The Utes Lived Here Every Summer

Quinn Jacobson September 27, 2022

The Ute/Tabeguache lived in the valleys and mountains of central-western Colorado - the Rocky Mountains. They traveled here every summer to hunt and fish.

Tava (Sun Mountain) is just to the east of where I live. A very important place for the Ute. There are many valleys here where they set up camp and thrived. The area of the fossil beds, where I made the image today, was populated by the Ute every year.

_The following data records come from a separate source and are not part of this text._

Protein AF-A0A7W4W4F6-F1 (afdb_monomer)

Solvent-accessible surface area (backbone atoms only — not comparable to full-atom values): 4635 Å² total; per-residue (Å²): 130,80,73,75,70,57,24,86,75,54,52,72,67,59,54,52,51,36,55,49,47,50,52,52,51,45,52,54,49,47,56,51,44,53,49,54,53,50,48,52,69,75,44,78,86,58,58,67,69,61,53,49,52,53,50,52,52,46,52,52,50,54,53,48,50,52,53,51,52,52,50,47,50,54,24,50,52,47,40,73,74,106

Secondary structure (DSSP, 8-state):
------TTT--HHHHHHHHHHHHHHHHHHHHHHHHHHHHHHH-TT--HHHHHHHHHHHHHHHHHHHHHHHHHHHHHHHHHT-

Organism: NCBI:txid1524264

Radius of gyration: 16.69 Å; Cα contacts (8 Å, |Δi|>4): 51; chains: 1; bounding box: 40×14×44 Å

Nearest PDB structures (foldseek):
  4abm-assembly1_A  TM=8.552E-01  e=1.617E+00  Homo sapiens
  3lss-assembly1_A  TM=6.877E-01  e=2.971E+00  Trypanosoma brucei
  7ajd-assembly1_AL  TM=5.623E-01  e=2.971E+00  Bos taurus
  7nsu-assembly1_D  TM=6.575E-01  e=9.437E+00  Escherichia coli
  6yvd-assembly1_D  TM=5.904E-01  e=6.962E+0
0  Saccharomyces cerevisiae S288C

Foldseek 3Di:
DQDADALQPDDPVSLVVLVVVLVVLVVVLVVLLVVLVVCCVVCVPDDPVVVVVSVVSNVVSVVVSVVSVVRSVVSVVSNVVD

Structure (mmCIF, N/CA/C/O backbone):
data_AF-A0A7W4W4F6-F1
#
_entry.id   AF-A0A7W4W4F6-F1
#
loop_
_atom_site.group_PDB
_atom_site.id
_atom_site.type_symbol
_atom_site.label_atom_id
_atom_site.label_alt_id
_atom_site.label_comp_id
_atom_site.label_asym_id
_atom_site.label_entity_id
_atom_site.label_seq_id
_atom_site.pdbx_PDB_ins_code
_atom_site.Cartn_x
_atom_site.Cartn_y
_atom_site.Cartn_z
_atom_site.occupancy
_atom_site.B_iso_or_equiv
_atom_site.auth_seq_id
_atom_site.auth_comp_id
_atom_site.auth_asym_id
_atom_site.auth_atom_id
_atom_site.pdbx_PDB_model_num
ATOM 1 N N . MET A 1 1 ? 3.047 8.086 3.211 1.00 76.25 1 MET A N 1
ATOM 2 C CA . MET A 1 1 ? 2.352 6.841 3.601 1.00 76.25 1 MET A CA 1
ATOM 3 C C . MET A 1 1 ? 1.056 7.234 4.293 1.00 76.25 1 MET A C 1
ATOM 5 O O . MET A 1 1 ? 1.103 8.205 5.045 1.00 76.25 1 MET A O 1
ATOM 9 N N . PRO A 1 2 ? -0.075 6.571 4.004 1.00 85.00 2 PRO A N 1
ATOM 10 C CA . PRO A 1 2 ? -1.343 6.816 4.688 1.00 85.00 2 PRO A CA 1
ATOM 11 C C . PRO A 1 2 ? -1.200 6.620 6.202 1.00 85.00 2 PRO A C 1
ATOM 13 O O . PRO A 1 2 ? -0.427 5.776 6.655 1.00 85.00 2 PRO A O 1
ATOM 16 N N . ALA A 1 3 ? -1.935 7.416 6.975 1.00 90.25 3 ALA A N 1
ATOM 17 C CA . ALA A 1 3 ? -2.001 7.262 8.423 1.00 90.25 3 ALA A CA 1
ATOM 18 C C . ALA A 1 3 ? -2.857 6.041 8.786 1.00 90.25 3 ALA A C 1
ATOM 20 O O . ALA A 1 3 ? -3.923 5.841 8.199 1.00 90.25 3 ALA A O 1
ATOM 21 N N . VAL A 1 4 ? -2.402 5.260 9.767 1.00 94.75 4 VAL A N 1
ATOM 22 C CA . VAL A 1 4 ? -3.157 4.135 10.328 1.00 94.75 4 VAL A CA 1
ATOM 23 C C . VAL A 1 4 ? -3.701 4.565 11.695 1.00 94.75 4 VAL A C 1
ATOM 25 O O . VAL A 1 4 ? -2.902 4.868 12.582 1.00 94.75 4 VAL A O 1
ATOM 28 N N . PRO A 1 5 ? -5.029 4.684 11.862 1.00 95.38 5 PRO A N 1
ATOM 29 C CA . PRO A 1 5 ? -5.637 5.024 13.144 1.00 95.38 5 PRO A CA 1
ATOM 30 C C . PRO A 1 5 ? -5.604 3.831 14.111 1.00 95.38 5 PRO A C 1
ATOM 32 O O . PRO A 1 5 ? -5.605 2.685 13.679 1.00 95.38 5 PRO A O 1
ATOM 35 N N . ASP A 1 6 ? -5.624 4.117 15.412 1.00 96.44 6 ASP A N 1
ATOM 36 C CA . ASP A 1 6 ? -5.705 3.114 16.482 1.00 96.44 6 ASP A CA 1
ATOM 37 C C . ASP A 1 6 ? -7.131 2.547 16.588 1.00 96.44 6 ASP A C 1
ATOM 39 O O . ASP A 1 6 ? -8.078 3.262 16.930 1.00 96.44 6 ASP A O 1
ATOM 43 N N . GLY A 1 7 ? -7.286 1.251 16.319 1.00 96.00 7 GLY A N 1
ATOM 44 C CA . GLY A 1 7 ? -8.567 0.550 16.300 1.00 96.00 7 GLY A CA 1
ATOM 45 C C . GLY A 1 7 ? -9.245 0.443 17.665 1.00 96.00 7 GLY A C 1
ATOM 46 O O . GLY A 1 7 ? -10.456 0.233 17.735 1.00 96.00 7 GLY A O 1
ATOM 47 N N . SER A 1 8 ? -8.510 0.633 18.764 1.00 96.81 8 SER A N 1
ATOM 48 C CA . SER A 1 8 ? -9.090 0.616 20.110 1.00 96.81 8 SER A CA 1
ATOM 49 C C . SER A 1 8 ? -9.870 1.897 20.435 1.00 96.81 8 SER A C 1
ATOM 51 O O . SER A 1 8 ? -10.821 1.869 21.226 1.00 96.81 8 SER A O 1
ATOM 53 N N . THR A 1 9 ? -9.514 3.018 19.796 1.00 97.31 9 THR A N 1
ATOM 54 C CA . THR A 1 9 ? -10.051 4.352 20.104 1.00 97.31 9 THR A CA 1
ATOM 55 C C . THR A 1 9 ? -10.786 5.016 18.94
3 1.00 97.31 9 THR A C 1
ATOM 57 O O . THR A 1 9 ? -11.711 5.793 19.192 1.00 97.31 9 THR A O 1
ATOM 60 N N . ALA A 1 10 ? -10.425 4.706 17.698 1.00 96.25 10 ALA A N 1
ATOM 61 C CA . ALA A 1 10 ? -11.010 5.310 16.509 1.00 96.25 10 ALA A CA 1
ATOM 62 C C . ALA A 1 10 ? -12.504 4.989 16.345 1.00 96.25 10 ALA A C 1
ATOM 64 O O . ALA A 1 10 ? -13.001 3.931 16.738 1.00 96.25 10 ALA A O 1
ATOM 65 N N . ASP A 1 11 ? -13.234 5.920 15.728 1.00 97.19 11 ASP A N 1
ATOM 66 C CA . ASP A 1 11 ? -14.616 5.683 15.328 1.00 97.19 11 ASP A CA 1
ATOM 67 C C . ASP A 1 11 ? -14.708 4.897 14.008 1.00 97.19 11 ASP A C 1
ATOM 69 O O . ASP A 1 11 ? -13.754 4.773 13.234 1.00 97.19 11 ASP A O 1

The Utes were among the first Native Americans to acquire the horse as a means of transportation, and in rock writing the Utes are depicted as horses. After several armed conflicts with Mormon settlers in 1861, the Utes were relocated to the Uintah Basin in northeastern Utah. They turned the horse into one of their greatest assets. The horse allowed the Utes to travel farther and more quickly, and they began to adopt many aspects of Plains Indian culture, living in mobile tipis and hunting buffalo, elk, and deer over long distances. They first acquired horses from the Spanish in 1580. They viewed the horse as a sanctified blessing that should be protected at all times.

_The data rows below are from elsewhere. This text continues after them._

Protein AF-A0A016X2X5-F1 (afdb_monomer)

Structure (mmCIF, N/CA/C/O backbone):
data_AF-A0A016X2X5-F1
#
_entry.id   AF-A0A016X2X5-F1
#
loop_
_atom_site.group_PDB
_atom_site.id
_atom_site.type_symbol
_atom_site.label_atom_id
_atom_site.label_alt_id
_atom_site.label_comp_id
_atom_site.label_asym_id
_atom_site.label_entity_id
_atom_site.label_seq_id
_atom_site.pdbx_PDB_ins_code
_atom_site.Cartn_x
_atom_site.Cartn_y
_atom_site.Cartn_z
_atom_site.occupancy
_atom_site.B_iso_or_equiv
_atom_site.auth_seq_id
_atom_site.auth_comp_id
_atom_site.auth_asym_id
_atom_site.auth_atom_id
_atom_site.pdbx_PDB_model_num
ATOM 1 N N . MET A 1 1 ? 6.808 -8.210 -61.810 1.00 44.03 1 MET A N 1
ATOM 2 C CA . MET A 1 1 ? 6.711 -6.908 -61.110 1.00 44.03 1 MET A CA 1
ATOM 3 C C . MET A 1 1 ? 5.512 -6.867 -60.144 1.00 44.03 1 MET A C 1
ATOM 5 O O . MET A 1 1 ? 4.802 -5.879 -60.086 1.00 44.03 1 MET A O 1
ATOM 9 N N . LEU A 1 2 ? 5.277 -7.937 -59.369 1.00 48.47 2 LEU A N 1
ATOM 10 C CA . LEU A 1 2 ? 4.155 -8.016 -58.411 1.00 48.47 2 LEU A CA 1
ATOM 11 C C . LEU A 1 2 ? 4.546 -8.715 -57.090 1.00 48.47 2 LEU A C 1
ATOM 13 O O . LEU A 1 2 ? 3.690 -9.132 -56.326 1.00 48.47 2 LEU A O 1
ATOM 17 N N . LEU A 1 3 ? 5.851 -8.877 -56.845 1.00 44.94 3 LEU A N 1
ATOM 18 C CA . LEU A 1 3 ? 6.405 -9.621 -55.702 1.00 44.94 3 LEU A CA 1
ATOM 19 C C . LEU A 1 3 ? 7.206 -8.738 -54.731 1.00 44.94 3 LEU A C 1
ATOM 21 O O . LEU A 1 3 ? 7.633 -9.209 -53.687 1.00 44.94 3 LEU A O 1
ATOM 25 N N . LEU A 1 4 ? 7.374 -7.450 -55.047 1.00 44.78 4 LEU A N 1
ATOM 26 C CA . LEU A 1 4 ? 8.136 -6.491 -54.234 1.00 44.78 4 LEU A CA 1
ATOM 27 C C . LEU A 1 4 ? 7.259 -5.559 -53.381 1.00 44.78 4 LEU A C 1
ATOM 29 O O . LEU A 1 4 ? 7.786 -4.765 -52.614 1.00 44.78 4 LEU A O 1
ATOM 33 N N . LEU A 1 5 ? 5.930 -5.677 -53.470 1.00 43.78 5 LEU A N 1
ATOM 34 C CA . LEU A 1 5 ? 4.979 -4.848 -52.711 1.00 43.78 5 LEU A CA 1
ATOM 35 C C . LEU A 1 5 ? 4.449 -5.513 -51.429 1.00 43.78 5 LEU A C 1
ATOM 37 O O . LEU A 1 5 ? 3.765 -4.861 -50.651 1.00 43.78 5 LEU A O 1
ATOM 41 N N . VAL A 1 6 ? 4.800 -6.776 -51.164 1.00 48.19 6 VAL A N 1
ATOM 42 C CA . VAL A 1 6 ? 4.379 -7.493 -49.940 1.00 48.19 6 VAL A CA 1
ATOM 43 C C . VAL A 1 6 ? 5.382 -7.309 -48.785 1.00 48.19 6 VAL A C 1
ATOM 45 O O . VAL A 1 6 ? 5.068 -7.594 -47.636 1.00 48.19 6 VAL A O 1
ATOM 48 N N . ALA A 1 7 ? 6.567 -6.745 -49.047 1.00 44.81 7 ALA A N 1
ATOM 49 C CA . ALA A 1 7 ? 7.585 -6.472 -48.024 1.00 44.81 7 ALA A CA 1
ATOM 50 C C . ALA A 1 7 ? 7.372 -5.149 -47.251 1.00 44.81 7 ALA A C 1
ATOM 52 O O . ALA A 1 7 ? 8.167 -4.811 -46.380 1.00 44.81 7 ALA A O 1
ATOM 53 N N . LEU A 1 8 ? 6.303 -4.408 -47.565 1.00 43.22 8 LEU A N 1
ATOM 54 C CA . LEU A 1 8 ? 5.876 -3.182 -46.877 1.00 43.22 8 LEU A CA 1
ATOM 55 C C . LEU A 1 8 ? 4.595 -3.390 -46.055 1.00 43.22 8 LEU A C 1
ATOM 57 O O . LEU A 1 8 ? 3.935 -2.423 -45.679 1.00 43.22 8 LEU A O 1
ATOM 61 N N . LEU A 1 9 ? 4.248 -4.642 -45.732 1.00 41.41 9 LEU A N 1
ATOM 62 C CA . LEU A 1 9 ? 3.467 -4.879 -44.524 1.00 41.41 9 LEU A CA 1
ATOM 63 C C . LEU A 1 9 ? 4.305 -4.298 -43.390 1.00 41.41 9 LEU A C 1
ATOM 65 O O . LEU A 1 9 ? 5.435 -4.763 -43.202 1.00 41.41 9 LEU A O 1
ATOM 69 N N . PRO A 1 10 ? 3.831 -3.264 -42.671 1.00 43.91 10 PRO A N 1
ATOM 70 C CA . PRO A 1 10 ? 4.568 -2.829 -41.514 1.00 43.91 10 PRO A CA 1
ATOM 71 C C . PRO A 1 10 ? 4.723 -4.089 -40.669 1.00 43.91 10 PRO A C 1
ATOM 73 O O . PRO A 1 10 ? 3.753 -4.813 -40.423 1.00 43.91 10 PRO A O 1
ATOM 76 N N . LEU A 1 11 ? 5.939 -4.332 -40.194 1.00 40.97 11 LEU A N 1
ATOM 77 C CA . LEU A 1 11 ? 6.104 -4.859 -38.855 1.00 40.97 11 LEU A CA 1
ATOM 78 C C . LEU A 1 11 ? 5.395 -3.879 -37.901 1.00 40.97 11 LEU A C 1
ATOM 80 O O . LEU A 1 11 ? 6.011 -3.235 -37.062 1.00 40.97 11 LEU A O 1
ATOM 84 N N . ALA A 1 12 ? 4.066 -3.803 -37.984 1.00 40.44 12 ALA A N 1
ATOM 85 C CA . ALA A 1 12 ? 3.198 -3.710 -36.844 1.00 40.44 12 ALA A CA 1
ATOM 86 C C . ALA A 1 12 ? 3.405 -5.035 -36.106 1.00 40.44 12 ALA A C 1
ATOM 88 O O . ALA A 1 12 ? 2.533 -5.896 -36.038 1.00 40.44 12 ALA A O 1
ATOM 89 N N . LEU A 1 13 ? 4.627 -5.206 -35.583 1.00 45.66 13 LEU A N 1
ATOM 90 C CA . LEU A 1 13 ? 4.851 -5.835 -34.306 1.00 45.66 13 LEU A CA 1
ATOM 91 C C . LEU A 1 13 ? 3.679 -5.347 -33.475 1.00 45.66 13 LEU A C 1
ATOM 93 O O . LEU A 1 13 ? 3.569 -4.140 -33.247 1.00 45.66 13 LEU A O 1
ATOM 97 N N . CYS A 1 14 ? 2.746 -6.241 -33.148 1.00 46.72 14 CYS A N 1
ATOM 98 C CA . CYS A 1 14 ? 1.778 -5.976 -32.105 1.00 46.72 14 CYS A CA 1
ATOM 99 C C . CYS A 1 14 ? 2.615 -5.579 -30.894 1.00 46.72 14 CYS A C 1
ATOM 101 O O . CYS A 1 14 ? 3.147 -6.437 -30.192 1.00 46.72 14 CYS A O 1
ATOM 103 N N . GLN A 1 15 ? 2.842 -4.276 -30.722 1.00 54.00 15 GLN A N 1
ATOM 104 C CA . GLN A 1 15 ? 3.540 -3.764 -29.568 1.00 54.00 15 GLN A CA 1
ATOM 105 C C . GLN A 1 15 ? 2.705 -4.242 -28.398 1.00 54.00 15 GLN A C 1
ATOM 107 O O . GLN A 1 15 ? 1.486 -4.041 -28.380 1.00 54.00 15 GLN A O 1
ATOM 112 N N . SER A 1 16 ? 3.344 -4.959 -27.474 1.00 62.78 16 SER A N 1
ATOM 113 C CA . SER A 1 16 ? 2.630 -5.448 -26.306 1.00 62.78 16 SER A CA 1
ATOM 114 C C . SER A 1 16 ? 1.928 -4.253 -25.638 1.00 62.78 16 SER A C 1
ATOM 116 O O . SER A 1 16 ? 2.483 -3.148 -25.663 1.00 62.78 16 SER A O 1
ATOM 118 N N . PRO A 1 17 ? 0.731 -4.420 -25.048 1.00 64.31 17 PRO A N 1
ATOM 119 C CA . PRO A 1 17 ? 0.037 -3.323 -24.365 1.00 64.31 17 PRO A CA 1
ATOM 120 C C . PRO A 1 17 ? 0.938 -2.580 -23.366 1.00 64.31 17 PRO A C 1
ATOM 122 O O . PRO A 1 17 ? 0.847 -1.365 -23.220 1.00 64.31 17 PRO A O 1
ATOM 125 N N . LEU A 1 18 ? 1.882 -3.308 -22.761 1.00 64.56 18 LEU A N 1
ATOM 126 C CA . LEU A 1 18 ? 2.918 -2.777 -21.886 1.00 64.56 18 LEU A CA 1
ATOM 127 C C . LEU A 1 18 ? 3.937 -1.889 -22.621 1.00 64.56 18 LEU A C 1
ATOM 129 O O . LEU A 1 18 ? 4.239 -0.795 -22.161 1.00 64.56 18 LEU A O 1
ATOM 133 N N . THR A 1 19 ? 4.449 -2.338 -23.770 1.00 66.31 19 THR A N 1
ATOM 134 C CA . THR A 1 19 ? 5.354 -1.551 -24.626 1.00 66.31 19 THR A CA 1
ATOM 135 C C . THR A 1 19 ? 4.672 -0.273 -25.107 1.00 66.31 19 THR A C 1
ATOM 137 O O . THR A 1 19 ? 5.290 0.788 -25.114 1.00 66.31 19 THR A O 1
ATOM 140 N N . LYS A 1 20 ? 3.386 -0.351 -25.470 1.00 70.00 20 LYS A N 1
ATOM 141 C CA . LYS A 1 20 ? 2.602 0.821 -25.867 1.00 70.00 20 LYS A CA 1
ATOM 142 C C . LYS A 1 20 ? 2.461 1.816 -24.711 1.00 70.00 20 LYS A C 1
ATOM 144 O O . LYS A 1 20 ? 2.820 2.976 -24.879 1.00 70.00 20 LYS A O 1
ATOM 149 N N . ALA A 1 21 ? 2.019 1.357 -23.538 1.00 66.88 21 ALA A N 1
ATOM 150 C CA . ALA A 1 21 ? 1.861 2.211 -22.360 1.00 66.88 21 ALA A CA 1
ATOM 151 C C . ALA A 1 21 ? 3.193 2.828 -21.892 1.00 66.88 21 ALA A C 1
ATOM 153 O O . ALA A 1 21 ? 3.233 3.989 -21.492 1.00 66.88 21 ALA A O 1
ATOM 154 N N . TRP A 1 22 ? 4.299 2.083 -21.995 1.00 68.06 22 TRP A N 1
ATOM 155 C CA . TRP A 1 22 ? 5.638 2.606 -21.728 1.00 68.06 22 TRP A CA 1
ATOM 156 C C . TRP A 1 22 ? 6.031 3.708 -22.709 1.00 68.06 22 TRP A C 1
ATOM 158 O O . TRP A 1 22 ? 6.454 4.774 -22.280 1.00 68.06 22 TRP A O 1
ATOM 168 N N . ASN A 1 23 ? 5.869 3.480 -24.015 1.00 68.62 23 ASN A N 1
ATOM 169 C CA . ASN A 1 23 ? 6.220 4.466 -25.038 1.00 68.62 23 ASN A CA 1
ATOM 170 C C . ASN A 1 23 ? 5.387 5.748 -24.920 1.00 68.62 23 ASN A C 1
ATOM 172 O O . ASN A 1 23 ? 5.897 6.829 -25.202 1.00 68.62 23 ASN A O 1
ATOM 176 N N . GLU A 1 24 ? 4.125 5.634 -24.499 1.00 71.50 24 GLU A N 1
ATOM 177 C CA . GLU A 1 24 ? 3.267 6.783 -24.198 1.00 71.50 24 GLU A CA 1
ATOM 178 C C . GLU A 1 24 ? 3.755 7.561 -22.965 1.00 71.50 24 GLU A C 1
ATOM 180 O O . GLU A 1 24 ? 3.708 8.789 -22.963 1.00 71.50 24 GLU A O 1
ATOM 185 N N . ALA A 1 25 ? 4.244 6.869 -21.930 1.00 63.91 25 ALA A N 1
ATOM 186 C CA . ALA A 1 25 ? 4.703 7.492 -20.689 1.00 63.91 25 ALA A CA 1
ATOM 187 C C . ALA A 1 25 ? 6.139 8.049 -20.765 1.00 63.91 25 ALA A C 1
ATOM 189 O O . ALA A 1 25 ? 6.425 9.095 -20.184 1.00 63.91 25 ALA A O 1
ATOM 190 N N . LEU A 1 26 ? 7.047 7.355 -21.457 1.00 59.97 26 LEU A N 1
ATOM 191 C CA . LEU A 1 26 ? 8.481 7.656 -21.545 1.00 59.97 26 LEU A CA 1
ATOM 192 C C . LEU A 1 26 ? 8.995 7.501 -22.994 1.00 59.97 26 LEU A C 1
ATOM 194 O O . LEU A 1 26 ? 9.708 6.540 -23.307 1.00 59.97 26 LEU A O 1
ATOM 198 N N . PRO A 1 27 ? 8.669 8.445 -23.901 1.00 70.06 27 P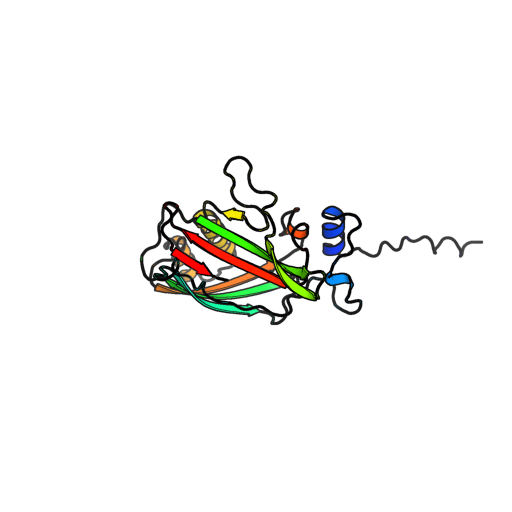RO A N 1
ATOM 199 C CA . PRO A 1 27 ? 9.074 8.362 -25.302 1.00 70.06 27 PRO A CA 1
ATOM 200 C C . PRO A 1 27 ? 10.599 8.286 -25.471 1.00 70.06 27 PRO A C 1
ATOM 202 O O . PRO A 1 27 ? 11.337 9.132 -24.969 1.00 70.06 27 PRO A O 1
ATOM 205 N N . GLY A 1 28 ? 11.080 7.283 -26.212 1.00 67.56 28 GLY A N 1
ATOM 206 C CA . GLY A 1 28 ? 12.502 7.132 -26.555 1.00 67.56 28 GLY A CA 1
ATOM 207 C C . GLY A 1 28 ? 13.387 6.501 -25.472 1.00 67.56 28 GLY A C 1
ATOM 208 O O . GLY A 1 28 ? 14.576 6.297 -25.714 1.00 67.56 28 GLY A O 1
ATOM 209 N N . VAL A 1 29 ? 12.838 6.145 -24.307 1.00 66.19 29 VAL A N 1
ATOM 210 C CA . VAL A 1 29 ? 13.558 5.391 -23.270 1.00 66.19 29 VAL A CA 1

A valley where the Ute camped every year to hunt and fish. Whole Plate Calotype (paper negative). September 27, 2022.

This was a test to see if it was possible to make a paper negative of a living creature - I didn’t know what would happen. I was really surprised. I’ll be working toward a final image of a horse or horses for the project. Whole Plate Calotype (paper negative). September 27, 2022

Whole Plate Calotype (paper negative). September 27, 2022.